▸ Aim of the task
Only the stretch of the listing below that runs from the line with "ATOM 22 C C" through the line with "ATOM 47 C C" is to be printed, exactly and with both ends.

▸ Data provided
%%
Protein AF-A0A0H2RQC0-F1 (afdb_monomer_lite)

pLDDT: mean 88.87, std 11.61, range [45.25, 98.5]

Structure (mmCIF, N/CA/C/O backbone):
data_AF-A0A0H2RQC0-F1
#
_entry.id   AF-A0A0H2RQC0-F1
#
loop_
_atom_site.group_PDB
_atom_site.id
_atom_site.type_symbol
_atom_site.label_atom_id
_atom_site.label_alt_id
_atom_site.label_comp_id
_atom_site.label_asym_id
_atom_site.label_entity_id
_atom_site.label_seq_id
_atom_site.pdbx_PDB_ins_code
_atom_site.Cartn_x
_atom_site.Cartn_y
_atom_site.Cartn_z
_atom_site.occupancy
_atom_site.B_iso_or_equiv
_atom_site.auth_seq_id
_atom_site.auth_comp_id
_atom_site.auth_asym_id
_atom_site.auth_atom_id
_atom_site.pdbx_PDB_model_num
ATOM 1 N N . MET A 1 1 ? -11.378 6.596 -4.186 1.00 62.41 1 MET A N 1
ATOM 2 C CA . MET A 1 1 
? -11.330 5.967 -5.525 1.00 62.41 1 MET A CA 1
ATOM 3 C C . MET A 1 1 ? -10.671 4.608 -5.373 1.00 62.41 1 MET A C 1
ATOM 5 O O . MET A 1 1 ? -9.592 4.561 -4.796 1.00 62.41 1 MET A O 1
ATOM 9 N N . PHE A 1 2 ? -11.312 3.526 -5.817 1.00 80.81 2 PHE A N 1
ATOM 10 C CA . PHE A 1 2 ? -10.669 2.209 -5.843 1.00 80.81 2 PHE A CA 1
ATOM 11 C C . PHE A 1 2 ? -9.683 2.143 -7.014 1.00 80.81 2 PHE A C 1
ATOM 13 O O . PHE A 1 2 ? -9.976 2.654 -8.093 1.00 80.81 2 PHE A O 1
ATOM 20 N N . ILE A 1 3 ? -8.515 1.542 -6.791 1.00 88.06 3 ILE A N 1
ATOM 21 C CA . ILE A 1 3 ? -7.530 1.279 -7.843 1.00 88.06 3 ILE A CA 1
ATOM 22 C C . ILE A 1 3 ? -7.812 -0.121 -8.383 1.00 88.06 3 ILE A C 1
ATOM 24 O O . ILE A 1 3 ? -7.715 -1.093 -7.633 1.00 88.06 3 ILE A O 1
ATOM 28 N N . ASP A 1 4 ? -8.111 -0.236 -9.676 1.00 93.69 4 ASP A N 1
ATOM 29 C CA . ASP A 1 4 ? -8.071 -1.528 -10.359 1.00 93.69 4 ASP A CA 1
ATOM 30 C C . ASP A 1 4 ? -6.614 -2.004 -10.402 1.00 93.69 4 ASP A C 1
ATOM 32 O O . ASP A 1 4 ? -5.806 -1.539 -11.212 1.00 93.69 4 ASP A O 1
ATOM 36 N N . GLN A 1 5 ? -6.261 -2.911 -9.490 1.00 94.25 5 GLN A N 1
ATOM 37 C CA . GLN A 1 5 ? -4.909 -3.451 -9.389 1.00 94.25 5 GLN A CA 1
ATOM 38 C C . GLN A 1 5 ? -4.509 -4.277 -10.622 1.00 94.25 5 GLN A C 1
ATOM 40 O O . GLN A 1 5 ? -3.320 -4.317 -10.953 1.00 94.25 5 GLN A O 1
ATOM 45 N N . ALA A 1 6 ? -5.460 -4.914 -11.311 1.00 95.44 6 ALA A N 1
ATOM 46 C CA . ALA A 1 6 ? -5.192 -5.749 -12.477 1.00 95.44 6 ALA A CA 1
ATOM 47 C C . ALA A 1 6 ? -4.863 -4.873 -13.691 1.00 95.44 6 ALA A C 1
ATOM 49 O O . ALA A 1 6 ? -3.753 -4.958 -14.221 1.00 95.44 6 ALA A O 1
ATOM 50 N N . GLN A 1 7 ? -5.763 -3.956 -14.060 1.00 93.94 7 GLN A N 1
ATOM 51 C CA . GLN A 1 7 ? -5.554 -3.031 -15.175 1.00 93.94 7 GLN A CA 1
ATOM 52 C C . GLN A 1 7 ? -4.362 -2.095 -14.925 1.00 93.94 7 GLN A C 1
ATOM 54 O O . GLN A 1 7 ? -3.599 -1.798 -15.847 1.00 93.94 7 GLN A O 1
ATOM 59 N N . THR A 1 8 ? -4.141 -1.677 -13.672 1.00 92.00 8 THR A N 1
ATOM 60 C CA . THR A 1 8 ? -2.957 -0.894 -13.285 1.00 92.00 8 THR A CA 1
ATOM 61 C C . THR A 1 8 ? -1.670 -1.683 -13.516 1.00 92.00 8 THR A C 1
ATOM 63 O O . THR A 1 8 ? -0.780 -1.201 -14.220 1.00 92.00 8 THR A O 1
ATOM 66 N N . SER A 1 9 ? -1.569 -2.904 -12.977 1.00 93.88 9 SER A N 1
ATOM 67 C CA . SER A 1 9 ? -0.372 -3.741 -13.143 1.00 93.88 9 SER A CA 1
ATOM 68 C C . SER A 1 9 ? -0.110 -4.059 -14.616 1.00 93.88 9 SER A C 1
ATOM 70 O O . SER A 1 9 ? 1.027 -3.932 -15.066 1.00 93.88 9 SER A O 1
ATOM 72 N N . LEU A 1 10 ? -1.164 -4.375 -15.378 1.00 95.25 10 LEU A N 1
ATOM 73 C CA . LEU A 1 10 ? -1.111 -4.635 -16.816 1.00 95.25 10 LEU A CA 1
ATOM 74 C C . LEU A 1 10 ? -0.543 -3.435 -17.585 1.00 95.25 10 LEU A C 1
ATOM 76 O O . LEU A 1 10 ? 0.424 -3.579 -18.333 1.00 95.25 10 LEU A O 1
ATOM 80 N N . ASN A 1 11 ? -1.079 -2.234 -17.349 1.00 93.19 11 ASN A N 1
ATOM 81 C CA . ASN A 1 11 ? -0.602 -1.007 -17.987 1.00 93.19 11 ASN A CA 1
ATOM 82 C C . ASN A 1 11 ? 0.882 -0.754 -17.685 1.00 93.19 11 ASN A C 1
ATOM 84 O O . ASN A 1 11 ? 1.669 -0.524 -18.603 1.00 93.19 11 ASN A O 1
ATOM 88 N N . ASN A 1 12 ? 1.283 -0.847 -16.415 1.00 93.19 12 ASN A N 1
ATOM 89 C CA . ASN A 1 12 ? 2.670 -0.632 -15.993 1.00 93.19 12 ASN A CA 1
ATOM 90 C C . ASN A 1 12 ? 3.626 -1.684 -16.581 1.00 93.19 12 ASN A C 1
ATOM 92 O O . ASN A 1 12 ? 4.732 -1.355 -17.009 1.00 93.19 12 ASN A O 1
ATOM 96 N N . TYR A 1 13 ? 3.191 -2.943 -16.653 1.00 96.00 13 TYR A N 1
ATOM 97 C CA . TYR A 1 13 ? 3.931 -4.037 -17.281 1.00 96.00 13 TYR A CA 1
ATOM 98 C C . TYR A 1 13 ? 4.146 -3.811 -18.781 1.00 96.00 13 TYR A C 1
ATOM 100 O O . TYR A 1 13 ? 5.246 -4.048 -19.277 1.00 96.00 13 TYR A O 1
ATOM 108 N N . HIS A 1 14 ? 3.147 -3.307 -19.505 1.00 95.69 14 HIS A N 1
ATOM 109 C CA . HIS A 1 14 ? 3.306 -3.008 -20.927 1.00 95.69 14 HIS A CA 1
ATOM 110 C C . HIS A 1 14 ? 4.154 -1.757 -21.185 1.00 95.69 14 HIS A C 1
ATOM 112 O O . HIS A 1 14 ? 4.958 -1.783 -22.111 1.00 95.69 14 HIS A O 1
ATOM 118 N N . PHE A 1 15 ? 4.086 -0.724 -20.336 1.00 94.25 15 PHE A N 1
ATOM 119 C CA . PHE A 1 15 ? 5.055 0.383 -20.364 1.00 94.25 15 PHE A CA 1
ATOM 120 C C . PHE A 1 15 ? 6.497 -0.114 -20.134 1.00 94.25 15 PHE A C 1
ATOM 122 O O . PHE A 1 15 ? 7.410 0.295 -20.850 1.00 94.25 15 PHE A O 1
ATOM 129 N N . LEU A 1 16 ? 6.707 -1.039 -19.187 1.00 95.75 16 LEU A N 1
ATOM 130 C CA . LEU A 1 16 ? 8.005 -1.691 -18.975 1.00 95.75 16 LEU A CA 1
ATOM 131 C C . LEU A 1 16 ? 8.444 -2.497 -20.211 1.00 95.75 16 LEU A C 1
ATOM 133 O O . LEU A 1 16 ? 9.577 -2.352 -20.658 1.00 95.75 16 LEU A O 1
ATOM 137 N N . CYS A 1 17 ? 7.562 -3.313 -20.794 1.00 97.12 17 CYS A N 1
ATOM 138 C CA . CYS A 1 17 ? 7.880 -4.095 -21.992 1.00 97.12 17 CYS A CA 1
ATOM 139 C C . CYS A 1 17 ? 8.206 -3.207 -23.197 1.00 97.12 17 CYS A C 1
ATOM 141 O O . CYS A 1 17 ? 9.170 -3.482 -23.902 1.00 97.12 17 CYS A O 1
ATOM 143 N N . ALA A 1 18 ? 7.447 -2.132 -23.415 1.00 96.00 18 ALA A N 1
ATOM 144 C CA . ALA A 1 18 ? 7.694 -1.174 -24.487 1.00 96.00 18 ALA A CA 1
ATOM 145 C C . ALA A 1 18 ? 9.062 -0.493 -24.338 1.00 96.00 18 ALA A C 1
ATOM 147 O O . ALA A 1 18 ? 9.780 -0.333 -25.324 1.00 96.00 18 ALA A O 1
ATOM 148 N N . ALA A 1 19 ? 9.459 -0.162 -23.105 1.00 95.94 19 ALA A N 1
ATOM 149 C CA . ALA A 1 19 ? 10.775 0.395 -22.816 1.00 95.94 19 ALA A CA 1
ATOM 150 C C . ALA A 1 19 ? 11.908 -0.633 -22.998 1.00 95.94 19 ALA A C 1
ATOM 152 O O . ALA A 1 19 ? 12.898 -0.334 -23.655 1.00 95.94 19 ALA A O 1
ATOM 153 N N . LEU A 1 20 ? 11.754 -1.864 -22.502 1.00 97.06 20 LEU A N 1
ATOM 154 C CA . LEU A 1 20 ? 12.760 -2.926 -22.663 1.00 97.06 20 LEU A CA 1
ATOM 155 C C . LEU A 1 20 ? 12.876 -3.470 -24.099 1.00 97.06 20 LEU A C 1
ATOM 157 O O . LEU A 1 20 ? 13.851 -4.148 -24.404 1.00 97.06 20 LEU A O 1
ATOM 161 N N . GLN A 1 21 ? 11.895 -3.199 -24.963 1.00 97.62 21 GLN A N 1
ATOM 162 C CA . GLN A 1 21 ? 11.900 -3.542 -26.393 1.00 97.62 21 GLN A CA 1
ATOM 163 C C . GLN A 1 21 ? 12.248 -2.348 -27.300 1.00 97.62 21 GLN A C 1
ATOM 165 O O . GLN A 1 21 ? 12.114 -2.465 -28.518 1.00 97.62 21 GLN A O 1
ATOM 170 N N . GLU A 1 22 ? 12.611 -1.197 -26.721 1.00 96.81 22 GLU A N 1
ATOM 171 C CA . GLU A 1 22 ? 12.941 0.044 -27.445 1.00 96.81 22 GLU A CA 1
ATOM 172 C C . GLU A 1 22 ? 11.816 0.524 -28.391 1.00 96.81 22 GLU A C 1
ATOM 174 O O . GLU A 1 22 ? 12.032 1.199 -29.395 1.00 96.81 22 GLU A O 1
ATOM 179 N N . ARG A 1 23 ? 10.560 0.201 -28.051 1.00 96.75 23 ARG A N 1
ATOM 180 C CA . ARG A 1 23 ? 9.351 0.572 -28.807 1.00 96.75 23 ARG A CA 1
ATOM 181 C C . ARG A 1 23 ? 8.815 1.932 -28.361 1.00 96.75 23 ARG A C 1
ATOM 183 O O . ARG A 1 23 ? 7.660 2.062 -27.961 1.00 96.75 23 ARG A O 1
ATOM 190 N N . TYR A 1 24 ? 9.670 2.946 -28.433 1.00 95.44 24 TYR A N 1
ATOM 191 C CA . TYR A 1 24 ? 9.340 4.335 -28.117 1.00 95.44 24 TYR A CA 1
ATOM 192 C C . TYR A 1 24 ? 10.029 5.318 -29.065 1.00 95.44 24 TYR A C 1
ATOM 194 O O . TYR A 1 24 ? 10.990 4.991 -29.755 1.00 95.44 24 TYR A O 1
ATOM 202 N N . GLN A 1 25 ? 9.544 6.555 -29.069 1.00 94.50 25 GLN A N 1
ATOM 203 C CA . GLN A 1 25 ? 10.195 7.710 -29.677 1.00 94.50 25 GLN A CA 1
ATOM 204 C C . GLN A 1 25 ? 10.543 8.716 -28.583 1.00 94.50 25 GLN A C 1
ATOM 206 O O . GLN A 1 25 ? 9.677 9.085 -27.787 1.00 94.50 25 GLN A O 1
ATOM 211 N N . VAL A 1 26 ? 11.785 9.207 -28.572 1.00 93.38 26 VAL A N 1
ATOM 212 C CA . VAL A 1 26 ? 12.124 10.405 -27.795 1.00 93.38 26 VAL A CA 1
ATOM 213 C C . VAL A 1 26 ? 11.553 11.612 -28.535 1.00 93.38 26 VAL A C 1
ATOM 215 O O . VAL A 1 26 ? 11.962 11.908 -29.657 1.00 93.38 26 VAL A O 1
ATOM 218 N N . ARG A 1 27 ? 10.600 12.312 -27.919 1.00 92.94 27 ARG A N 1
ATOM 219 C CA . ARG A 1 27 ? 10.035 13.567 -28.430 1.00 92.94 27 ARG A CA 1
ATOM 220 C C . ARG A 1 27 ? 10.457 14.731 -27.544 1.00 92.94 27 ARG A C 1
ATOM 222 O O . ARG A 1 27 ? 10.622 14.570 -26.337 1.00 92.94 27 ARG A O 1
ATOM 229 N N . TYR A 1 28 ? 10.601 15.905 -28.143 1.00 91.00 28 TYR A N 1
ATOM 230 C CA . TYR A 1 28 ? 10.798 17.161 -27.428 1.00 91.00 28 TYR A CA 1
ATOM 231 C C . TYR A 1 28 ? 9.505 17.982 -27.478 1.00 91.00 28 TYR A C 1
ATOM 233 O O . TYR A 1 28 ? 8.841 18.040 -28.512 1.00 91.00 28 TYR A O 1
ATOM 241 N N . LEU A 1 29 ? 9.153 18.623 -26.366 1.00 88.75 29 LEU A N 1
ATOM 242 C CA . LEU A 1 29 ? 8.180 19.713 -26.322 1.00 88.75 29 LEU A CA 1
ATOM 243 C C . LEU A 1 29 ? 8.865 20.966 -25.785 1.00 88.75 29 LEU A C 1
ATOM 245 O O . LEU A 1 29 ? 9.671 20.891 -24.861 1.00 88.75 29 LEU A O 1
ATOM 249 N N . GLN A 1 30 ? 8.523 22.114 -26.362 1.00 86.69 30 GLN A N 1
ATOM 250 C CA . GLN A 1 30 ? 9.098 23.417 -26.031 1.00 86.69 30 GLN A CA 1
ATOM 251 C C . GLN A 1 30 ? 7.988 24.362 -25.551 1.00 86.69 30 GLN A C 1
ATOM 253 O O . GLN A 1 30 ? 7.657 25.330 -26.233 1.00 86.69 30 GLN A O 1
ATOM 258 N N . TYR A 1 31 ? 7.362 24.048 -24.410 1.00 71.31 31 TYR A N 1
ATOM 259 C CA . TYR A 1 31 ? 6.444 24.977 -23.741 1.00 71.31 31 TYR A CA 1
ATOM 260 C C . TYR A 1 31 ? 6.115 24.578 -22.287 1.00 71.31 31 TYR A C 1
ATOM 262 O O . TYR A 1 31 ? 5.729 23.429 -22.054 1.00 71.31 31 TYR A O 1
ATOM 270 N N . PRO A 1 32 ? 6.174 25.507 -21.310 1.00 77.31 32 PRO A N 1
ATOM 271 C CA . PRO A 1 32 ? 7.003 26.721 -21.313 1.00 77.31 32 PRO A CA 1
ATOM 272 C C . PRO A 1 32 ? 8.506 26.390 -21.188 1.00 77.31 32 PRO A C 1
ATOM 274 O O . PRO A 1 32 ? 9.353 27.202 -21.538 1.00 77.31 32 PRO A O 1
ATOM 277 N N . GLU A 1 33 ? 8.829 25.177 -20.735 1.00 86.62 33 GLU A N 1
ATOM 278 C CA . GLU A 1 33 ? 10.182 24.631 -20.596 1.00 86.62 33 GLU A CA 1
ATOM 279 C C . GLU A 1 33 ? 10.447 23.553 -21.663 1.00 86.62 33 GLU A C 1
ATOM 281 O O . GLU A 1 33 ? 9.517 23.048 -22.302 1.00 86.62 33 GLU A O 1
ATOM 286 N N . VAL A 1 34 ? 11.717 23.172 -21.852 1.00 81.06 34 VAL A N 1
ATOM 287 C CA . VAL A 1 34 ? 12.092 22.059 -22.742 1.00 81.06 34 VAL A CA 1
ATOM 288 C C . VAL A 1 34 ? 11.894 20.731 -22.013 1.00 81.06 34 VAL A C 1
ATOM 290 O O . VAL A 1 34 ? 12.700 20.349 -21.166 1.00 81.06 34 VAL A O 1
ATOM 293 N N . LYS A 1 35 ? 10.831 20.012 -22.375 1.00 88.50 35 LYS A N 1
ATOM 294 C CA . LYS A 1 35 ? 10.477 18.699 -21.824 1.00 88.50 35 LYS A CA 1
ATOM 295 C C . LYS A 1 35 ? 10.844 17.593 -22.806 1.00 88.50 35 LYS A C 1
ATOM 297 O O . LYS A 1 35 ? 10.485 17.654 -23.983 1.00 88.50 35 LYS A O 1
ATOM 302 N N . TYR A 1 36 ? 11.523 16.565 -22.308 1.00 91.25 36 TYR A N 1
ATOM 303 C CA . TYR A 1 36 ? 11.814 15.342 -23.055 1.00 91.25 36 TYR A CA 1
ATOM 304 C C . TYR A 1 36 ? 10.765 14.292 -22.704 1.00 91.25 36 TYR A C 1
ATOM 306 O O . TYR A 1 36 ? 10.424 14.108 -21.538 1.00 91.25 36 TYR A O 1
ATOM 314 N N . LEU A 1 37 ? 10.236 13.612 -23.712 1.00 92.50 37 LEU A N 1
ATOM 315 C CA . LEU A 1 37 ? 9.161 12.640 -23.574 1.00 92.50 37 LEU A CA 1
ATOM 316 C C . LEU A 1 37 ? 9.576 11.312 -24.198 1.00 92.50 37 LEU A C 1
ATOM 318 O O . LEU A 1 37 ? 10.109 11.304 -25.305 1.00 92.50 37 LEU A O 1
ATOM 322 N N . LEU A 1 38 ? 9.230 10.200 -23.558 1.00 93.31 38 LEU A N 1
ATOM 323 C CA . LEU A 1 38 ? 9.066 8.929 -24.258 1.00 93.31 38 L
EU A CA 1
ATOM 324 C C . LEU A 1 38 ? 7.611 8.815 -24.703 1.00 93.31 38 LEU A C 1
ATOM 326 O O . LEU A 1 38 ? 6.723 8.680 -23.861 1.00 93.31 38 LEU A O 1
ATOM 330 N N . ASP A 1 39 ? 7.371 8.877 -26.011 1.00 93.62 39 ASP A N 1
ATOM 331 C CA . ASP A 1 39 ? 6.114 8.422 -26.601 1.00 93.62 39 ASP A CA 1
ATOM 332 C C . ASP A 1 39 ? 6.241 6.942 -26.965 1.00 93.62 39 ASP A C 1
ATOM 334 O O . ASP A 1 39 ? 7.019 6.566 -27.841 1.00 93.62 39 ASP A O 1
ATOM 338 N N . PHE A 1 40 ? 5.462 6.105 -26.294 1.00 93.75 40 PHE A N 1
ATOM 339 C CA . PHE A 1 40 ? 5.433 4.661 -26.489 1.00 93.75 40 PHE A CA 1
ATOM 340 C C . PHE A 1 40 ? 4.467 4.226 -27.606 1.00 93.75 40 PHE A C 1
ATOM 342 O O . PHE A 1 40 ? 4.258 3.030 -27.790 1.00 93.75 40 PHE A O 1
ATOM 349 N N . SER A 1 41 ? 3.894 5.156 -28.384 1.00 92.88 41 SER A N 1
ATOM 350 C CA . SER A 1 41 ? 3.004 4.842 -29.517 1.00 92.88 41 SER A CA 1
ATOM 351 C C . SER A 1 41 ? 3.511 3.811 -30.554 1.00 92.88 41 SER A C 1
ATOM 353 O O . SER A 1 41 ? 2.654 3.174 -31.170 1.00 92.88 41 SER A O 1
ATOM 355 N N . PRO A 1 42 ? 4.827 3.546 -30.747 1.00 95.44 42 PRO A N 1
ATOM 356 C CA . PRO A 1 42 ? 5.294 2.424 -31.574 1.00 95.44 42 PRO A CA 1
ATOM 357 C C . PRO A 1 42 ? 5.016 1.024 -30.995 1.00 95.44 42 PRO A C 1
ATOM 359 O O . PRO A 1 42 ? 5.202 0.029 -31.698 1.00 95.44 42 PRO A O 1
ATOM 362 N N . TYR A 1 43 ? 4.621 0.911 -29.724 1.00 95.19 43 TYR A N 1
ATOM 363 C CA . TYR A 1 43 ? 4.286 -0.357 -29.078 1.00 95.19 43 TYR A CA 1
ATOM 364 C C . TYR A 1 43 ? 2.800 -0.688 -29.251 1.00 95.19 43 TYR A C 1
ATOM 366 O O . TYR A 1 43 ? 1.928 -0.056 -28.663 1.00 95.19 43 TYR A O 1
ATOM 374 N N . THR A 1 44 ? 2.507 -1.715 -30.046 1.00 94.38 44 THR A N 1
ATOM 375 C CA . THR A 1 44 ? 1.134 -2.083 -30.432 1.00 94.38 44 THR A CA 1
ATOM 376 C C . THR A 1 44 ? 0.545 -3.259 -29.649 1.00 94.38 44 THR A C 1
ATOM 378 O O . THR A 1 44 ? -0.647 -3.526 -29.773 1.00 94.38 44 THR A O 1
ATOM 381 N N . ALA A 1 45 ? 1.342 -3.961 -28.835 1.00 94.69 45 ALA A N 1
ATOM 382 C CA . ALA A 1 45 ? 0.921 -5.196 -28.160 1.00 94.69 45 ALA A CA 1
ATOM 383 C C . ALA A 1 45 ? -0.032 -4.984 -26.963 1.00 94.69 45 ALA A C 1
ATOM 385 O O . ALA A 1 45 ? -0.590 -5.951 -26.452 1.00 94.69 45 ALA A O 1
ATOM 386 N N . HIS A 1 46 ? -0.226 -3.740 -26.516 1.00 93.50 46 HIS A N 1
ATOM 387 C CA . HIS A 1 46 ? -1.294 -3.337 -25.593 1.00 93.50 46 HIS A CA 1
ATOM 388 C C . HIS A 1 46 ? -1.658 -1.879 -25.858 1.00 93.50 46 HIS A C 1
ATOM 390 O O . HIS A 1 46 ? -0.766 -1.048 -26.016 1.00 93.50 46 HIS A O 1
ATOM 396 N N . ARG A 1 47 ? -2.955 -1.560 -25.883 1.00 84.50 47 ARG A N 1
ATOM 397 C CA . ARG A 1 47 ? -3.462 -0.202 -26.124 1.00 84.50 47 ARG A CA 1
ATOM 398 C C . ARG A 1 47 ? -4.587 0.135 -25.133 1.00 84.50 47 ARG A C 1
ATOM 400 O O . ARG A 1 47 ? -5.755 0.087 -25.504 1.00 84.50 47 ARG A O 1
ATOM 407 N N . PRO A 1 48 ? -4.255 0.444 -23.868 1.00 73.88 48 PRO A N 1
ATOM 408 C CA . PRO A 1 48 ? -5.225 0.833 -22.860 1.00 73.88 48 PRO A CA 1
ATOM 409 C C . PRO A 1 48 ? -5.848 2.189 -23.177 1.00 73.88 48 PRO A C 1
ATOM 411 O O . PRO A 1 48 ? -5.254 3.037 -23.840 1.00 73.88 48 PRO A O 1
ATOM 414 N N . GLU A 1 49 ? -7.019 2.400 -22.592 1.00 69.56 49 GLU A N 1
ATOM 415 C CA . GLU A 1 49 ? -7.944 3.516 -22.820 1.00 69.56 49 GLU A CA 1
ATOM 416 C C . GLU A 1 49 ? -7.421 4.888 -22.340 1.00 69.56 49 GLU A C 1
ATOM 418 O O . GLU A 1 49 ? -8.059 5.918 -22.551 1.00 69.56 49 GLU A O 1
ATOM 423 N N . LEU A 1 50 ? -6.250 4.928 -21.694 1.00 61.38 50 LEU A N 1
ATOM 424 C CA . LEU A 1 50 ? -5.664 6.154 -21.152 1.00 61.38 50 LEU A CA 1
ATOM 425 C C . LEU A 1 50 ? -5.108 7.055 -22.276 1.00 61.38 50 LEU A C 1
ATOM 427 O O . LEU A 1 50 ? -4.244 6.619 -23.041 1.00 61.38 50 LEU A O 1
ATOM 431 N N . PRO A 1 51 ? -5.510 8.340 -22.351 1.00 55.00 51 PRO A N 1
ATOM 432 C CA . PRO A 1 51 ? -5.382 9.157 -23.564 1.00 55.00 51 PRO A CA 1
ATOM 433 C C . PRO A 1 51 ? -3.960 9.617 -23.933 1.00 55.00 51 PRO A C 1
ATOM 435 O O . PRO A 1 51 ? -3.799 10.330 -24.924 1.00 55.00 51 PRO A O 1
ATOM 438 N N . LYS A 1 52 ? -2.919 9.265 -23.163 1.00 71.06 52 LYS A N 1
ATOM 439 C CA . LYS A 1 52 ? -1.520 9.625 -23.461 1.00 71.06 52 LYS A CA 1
%%
▸ Solution
ATOM 22 C C . ILE A 1 3 ? -7.812 -0.121 -8.383 1.00 88.06 3 ILE A C 1
ATOM 24 O O . ILE A 1 3 ? -7.715 -1.093 -7.633 1.00 88.06 3 ILE A O 1
ATOM 28 N N . ASP A 1 4 ? -8.111 -0.236 -9.676 1.00 93.69 4 ASP A N 1
ATOM 29 C CA . ASP A 1 4 ? -8.071 -1.528 -10.359 1.00 93.69 4 ASP A CA 1
ATOM 30 C C . ASP A 1 4 ? -6.614 -2.004 -10.402 1.00 93.69 4 ASP A C 1
ATOM 32 O O . ASP A 1 4 ? -5.806 -1.539 -11.212 1.00 93.69 4 ASP A O 1
ATOM 36 N N . GLN A 1 5 ? -6.261 -2.911 -9.490 1.00 94.25 5 GLN A N 1
ATOM 37 C CA . GLN A 1 5 ? -4.909 -3.451 -9.389 1.00 94.25 5 GLN A CA 1
ATOM 38 C C . GLN A 1 5 ? -4.509 -4.277 -10.622 1.00 94.25 5 GLN A C 1
ATOM 40 O O . GLN A 1 5 ? -3.320 -4.317 -10.953 1.00 94.25 5 GLN A O 1
ATOM 45 N N . ALA A 1 6 ? -5.460 -4.914 -11.311 1.00 95.44 6 ALA A N 1
ATOM 46 C CA . ALA A 1 6 ? -5.192 -5.749 -12.477 1.00 95.44 6 ALA A CA 1
ATOM 47 C C . ALA A 1 6 ? -4.863 -4.873 -13.691 1.00 95.44 6 ALA A C 1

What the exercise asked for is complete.